The present invention also relates to a process for preparing a granulate comprising a coating for prolonged release, and said process comprises one or more steps of applying a coating agent consisting of copolymers of methacrylates and acrylates
Eudragit® RL, Eudragit11 L100, shellac, cellulose derivatives, especially ethylcellulose, and acrylic derivatives.
The granules thus obtained allow a modified or delayed release of the active principles (modified release granules).
The presence of this coating for modified release allows, in particular, to increase the apparent half-life of the active ingredients.
The present invention also relates to a granulate capable of being obtained according to the process as defined above.
The present invention also relates to a granulate of at least two active ingredients, characterized in that it comprises a solid core which is the support of the active ingredients, and in that the active ingredients are not plant extracts.
The granules of the present invention have a characteristic structure of the core-shell type, where the core is not of the same nature as the active principles that form the shell.

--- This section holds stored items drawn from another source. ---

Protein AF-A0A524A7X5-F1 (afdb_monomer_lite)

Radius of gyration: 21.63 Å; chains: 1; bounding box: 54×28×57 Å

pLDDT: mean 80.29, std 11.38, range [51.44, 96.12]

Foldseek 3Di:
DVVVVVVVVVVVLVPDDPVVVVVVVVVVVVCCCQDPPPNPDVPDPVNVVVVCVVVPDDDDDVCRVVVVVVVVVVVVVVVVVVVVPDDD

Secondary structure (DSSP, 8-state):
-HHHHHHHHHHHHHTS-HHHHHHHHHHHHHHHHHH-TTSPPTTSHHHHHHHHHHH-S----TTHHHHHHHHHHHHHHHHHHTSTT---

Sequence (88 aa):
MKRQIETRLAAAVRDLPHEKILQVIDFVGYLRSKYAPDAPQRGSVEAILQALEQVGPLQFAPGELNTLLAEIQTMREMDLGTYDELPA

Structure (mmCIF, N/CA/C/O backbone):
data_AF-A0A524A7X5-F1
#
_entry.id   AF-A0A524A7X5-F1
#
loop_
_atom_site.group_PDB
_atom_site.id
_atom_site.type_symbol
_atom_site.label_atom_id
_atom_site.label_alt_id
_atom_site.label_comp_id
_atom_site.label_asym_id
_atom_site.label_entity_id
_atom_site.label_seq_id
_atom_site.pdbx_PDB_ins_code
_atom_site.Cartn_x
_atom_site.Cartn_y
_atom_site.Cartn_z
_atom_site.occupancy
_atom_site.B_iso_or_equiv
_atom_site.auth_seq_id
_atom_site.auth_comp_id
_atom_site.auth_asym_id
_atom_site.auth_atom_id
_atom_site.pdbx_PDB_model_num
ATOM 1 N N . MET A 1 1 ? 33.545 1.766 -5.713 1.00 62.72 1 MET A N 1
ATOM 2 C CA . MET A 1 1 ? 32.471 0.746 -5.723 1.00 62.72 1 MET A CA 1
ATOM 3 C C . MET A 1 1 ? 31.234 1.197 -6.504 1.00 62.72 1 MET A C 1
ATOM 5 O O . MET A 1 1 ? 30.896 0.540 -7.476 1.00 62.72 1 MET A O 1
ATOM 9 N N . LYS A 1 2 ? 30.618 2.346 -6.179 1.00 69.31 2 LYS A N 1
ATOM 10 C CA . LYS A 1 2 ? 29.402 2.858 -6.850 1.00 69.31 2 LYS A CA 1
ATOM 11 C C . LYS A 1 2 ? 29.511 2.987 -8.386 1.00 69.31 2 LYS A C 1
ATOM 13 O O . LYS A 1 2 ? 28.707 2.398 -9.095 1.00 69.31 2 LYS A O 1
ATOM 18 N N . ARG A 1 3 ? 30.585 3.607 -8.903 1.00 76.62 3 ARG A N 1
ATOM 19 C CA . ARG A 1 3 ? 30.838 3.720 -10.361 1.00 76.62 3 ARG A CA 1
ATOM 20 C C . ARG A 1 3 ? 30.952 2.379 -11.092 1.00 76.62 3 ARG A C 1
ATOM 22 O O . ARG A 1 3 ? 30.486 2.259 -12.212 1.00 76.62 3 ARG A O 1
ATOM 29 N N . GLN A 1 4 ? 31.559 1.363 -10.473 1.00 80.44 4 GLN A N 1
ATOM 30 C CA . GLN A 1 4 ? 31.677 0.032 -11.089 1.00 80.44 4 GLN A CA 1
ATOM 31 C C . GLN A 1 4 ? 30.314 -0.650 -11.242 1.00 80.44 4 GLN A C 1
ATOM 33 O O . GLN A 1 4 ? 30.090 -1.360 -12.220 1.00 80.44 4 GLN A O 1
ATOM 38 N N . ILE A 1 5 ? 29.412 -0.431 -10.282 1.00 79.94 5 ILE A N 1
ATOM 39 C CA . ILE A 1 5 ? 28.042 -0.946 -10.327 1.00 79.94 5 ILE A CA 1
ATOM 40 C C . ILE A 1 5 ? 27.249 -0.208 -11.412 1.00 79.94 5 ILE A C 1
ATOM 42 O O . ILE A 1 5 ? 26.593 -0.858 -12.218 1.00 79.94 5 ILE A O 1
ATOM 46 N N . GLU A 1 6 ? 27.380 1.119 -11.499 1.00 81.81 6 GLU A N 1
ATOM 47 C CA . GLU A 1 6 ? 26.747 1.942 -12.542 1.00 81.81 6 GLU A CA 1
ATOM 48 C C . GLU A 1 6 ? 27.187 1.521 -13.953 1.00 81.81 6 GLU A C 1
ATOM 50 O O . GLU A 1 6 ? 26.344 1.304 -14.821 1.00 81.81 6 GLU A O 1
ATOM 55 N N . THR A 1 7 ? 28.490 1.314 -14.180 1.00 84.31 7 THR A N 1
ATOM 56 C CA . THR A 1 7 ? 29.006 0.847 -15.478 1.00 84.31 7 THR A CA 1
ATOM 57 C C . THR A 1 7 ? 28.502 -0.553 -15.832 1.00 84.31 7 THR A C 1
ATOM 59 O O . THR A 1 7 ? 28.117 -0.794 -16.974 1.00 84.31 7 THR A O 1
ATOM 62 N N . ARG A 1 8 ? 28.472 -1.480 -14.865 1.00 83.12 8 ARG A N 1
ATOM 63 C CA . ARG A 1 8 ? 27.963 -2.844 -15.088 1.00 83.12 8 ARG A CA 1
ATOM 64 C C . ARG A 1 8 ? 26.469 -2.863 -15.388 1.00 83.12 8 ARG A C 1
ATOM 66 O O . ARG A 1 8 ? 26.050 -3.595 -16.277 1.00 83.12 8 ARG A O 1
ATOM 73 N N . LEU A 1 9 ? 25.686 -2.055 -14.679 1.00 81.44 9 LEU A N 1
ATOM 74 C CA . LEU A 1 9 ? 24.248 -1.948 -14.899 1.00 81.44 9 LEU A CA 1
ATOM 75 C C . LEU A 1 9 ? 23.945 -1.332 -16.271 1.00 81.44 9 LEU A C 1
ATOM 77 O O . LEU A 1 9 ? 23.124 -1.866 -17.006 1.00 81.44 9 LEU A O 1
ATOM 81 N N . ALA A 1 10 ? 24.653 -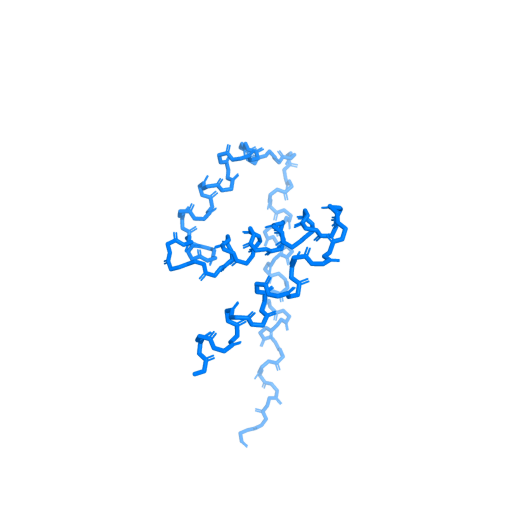0.264 -16.650 1.00 83.88 10 ALA A N 1
ATOM 82 C CA . ALA A 1 10 ? 24.493 0.371 -17.957 1.00 83.88 10 ALA A CA 1
ATOM 83 C C . ALA A 1 10 ? 24.828 -0.579 -19.119 1.00 83.88 10 ALA A C 1
ATOM 85 O O . ALA A 1 10 ? 24.152 -0.555 -20.146 1.00 83.88 10 ALA A O 1
ATOM 86 N N . ALA A 1 11 ? 25.845 -1.430 -18.951 1.00 85.88 11 ALA A N 1
ATOM 87 C CA . ALA A 1 11 ? 26.161 -2.475 -19.918 1.00 85.88 11 ALA A CA 1
ATOM 88 C C . ALA A 1 11 ? 25.064 -3.551 -19.966 1.00 85.88 11 ALA A C 1
ATOM 90 O O . ALA A 1 11 ? 24.577 -3.871 -21.042 1.00 85.88 11 ALA A O 1
ATOM 91 N N . ALA A 1 12 ? 24.617 -4.050 -18.809 1.00 82.56 12 ALA A N 1
ATOM 92 C CA . ALA A 1 12 ? 23.606 -5.103 -18.733 1.00 82.56 12 ALA A CA 1
ATOM 93 C C . ALA A 1 12 ? 22.234 -4.673 -19.281 1.00 82.56 12 ALA A C 1
ATOM 95 O O . ALA A 1 12 ? 21.537 -5.490 -19.867 1.00 82.56 12 ALA A O 1
ATOM 96 N N . VAL A 1 13 ? 21.845 -3.405 -19.111 1.00 83.81 13 VAL A N 1
ATOM 97 C CA . VAL A 1 13 ? 20.553 -2.883 -19.593 1.00 83.81 13 VAL A CA 1
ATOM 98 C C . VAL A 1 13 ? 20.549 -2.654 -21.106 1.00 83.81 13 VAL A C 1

Therefore, these granulates have a multilayer structure. In effect, the active ingredients are deposited on the core and, therefore, form a layer (or shell) deposited around that core (or support).
The core of the granules can also be considered as a support on which the particles of the active ingredients will be fixed.
The core is constituted by solid particles, and the active principles supported by said core are also in solid form.
The present invention is based, therefore, on the same point of a new multiparticular oral form.
Therefore, the originality of the form presented here consists of a granulate intended for the oral route, which allows the administration of, at least, two active principles other than plant extracts, in sufficiently large doses to not require more than one or two administrations per day, since the concentration of the granulate of the invention in active principles is very strong.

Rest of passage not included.